The screams of women, the barking of dogs, and the tread of marching boots assaulted her ears. Soldiers and SS men were blockading one end of Seminowa Street, flushing people out of their homes, beating them with sticks and truncheons, herding them through the market square in the direction of the school. German Shepherds lunged at screaming children, ripping their clothes, as officers in leather trench coats chuckled. Sofia slammed the door shut and ran to the back room, gathered Shaya up in her arms. Now she knew real terror, the cold knot of dread at the pit of her stomach.
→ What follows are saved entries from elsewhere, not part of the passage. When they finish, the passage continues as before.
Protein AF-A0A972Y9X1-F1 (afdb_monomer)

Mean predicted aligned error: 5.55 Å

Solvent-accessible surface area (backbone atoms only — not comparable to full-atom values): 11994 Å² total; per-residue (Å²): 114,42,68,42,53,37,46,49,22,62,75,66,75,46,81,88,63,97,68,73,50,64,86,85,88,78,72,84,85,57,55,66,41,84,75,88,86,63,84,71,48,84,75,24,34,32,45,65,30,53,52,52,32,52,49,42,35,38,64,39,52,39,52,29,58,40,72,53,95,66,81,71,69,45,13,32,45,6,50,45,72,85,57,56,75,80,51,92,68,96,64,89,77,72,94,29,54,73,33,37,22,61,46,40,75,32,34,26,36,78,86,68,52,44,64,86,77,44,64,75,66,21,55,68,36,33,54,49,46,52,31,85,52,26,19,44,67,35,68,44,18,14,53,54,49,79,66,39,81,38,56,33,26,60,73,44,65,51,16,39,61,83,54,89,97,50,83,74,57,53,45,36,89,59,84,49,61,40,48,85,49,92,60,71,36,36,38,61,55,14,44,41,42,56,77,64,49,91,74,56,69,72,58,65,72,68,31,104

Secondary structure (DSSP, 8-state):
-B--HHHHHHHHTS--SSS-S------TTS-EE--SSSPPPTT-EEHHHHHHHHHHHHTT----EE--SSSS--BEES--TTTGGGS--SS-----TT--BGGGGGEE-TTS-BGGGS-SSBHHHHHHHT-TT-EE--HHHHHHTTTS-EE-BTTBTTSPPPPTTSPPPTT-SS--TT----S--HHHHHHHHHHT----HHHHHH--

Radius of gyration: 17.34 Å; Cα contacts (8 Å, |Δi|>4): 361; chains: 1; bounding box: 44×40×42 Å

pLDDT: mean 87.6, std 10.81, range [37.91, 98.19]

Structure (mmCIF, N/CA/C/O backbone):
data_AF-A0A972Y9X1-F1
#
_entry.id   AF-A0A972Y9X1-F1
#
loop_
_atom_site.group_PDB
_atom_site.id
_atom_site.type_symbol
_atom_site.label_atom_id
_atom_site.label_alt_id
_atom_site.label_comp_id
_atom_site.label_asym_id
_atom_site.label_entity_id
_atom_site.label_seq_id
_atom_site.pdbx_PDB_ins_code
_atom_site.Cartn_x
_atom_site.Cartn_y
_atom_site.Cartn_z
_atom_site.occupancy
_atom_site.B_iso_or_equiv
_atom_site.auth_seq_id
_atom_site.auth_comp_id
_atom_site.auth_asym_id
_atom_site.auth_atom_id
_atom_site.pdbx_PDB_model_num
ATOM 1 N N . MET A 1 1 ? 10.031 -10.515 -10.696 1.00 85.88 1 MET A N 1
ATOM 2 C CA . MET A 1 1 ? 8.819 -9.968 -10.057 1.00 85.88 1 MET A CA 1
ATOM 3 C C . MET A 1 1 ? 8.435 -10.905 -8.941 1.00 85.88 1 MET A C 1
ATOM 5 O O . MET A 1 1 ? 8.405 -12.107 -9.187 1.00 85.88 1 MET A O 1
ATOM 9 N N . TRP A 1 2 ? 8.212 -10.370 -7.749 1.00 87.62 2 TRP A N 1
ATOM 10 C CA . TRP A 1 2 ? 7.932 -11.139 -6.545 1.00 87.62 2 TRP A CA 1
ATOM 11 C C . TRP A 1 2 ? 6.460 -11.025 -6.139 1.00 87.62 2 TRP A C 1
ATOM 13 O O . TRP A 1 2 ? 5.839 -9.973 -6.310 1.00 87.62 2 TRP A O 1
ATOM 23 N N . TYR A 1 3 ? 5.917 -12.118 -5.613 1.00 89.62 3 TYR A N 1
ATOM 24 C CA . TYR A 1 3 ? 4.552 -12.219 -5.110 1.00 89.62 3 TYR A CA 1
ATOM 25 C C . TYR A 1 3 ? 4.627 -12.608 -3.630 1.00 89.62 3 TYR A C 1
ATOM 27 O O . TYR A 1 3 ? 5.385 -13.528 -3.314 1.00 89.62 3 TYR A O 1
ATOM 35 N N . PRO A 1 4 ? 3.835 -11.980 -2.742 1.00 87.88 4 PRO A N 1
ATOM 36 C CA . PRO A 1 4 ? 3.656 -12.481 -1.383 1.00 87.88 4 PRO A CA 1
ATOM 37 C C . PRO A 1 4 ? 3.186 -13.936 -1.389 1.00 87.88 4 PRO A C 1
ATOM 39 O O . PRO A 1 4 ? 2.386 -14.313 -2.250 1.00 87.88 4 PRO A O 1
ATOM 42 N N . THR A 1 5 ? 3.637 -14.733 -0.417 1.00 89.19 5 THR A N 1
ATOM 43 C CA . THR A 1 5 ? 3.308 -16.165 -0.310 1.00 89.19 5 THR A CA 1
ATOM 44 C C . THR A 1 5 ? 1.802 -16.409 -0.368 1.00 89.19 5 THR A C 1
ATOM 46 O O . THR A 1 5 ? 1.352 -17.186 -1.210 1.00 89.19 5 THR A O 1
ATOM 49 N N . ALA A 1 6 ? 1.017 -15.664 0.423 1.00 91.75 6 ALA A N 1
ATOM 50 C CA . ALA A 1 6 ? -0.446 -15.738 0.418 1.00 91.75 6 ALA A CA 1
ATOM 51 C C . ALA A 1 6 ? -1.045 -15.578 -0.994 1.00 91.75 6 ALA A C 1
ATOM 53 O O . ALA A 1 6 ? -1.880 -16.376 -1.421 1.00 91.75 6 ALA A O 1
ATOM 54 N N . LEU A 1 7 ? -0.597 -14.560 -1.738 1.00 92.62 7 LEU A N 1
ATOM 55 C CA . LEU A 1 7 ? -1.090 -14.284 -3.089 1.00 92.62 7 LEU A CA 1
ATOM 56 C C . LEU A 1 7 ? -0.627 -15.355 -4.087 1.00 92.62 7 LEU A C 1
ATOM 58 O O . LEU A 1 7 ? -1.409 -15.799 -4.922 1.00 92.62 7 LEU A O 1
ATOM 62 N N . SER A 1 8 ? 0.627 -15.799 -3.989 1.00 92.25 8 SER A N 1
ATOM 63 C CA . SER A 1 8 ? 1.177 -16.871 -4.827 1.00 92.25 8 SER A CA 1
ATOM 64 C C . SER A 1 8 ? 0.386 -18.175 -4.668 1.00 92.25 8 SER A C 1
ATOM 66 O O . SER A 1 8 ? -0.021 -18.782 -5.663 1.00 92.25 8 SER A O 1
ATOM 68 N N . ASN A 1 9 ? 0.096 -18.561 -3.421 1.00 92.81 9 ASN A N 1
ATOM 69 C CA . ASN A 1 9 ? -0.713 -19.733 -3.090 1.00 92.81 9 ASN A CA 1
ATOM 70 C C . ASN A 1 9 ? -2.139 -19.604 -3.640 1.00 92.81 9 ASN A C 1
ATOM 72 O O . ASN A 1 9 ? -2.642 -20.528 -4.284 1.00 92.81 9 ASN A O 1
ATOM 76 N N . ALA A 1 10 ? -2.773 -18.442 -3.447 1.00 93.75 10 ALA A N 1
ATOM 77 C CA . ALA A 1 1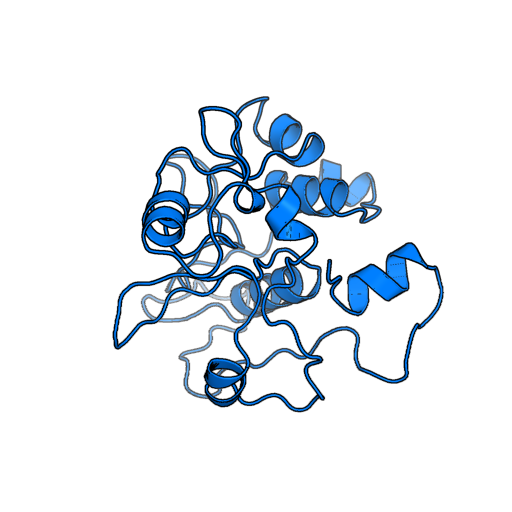0 ? -4.124 -18.181 -3.938 1.00 93.75 10 ALA A CA 1
ATOM 78 C C . ALA A 1 10 ? -4.216 -18.274 -5.470 1.00 93.75 10 ALA A C 1
ATOM 80 O O . ALA A 1 10 ? -5.083 -18.974 -5.990 1.00 93.75 10 ALA A O 1
ATOM 81 N N . LEU A 1 11 ? -3.289 -17.639 -6.195 1.00 92.75 11 LEU A N 1
ATOM 82 C CA . LEU A 1 11 ? -3.275 -17.642 -7.663 1.00 92.75 11 LEU A CA 1
ATOM 83 C C . LEU A 1 11 ? -2.987 -19.023 -8.260 1.00 92.75 11 LEU A C 1
ATOM 85 O O . LEU A 1 11 ? -3.446 -19.331 -9.360 1.00 92.75 11 LEU A O 1
ATOM 89 N N . ARG A 1 12 ? -2.215 -19.862 -7.563 1.00 93.31 12 ARG A N 1
ATOM 90 C CA . ARG A 1 12 ? -1.907 -21.224 -8.018 1.00 93.31 12 ARG A CA 1
ATOM 91 C C . ARG A 1 12 ? -2.960 -22.251 -7.623 1.00 93.31 12 ARG A C 1
ATOM 93 O O . ARG A 1 12 ? -3.002 -23.320 -8.226 1.00 93.31 12 ARG A O 1
ATOM 100 N N . GLY A 1 13 ? -3.785 -21.946 -6.622 1.00 93.81 13 GLY A N 1
ATOM 101 C CA . GLY A 1 13 ? -4.734 -22.893 -6.037 1.00 93.81 13 GLY A CA 1
ATOM 102 C C . GLY A 1 13 ? -4.064 -24.030 -5.254 1.00 93.81 13 GLY A C 1
ATOM 103 O O . GLY A 1 13 ? -4.724 -25.008 -4.911 1.00 93.81 13 GLY A O 1
ATOM 104 N N . GLU A 1 14 ? -2.764 -23.919 -4.977 1.00 92.62 14 GLU A N 1
ATOM 105 C CA . GLU A 1 14 ? -1.979 -24.879 -4.205 1.00 92.62 14 GLU A CA 1
ATOM 106 C C . GLU A 1 14 ? -0.853 -24.164 -3.455 1.00 92.62 14 GLU A C 1
ATOM 108 O O . GLU A 1 14 ? -0.399 -23.091 -3.857 1.00 92.62 14 GLU A O 1
ATOM 113 N N . ARG A 1 15 ? -0.384 -24.789 -2.374 1.00 89.56 15 ARG A N 1
ATOM 114 C CA . ARG A 1 15 ? 0.725 -24.286 -1.566 1.00 89.56 15 ARG A CA 1
ATOM 115 C C . ARG A 1 15 ? 2.052 -24.447 -2.319 1.00 89.56 15 ARG A C 1
ATOM 117 O O . ARG A 1 15 ? 2.374 -25.551 -2.753 1.00 89.56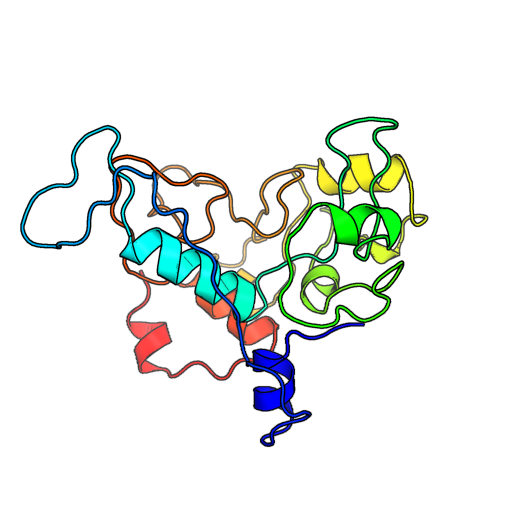 15 ARG A O 1
ATOM 124 N N . VAL A 1 16 ? 2.806 -23.359 -2.482 1.00 86.31 16 VAL A N 1
ATOM 125 C CA . VAL A 1 16 ? 4.068 -23.340 -3.250 1.00 86.31 16 VAL A CA 1
ATOM 126 C C . VAL A 1 16 ? 5.272 -23.861 -2.481 1.00 86.31 16 VAL A C 1
ATOM 128 O O . VAL A 1 16 ? 6.188 -24.412 -3.089 1.00 86.31 16 VAL A O 1
ATOM 131 N N . ASP A 1 17 ? 5.266 -23.686 -1.164 1.00 82.38 17 ASP A N 1
ATOM 132 C CA . ASP A 1 17 ? 6.316 -24.112 -0.247 1.00 82.38 17 ASP A CA 1
ATOM 133 C C . ASP A 1 17 ? 5.760 -24.285 1.176 1.00 82.38 17 ASP A C 1
ATOM 135 O O . ASP A 1 17 ? 4.593 -24.013 1.449 1.00 82.38 17 ASP A O 1
ATOM 139 N N . ASP A 1 18 ? 6.588 -24.740 2.111 1.00 84.19 18 ASP A N 1
ATOM 140 C CA . ASP A 1 18 ? 6.156 -24.999 3.486 1.00 84.19 18 ASP A CA 1
ATOM 141 C C . ASP A 1 18 ? 6.150 -23.745 4.388 1.00 84.19 18 ASP A C 1
ATOM 143 O O . ASP A 1 18 ? 5.928 -23.877 5.590 1.00 84.19 18 ASP A O 1
ATOM 147 N N . THR A 1 19 ? 6.302 -22.528 3.854 1.00 81.62 19 THR A N 1
ATOM 148 C CA . THR A 1 19 ? 6.312 -21.282 4.650 1.00 81.62 19 THR A CA 1
ATOM 149 C C . THR A 1 19 ? 4.912 -20.777 5.013 1.00 81.62 19 THR A C 1
ATOM 151 O O . THR A 1 19 ? 3.910 -21.176 4.416 1.00 81.62 19 THR A O 1
ATOM 154 N N . ASP A 1 20 ? 4.819 -19.922 6.034 1.00 86.31 20 ASP A N 1
ATOM 155 C CA . ASP A 1 20 ? 3.561 -19.273 6.414 1.00 86.31 20 ASP A CA 1
ATOM 156 C C . ASP A 1 20 ? 3.090 -18.292 5.328 1.00 86.31 20 ASP A C 1
ATOM 158 O O . ASP A 1 20 ? 3.897 -17.598 4.713 1.00 86.31 20 ASP A O 1
ATOM 162 N N . ASP A 1 21 ? 1.771 -18.169 5.137 1.00 87.50 21 ASP A N 1
ATOM 163 C CA . ASP A 1 21 ? 1.196 -17.197 4.193 1.00 87.50 21 ASP A CA 1
ATOM 164 C C . ASP A 1 21 ? 1.525 -15.747 4.579 1.00 87.50 21 ASP A C 1
ATOM 166 O O . ASP A 1 21 ? 1.712 -14.893 3.709 1.00 87.50 21 ASP A O 1
ATOM 170 N N . MET A 1 22 ? 1.578 -15.472 5.887 1.00 87.25 22 MET A N 1
ATOM 171 C CA . MET A 1 22 ? 1.939 -14.179 6.459 1.00 87.25 22 MET A CA 1
ATOM 172 C C . MET A 1 22 ? 2.443 -14.331 7.896 1.00 87.25 22 MET A C 1
ATOM 174 O O . MET A 1 22 ? 1.953 -15.166 8.654 1.00 87.25 22 MET A O 1
ATOM 178 N N . ASN A 1 23 ? 3.372 -13.459 8.280 1.00 84.81 23 ASN A N 1
ATOM 179 C CA . ASN A 1 23 ? 3.820 -13.272 9.655 1.00 84.81 23 ASN A CA 1
ATOM 180 C C . ASN A 1 23 ? 3.557 -11.819 10.057 1.00 84.81 23 ASN A C 1
ATOM 182 O O . ASN A 1 23 ? 3.982 -10.905 9.353 1.00 84.81 23 ASN A O 1
ATOM 186 N N . ILE A 1 24 ? 2.858 -11.608 11.174 1.00 85.62 24 ILE A N 1
ATOM 187 C CA . ILE A 1 24 ? 2.467 -10.278 11.656 1.00 85.62 24 ILE A CA 1
ATOM 188 C C . ILE A 1 24 ? 3.128 -10.022 13.007 1.00 85.62 24 ILE A C 1
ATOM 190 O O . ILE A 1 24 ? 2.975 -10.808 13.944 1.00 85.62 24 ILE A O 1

Holding her breath, she opened the door that led to the yard behind the buildings. Surely the soldiers would already be there. Sofia imagined the feel of bullets slamming into her body, the darkness that would swell and overtake her.

Where there is no choice, there is no fear,
she thought. A Yiddish proverb. She ducked through an archway that let out on Blotna Street. Miraculously, it was deserted. She scurried the three blocks to Kozia Street, her head down, Shaya wrapped in her shawl, fighting the flow of the citizens of Wlodawa being driven towards the sports field, where Sofia used to watch her brother and his friends play soccer.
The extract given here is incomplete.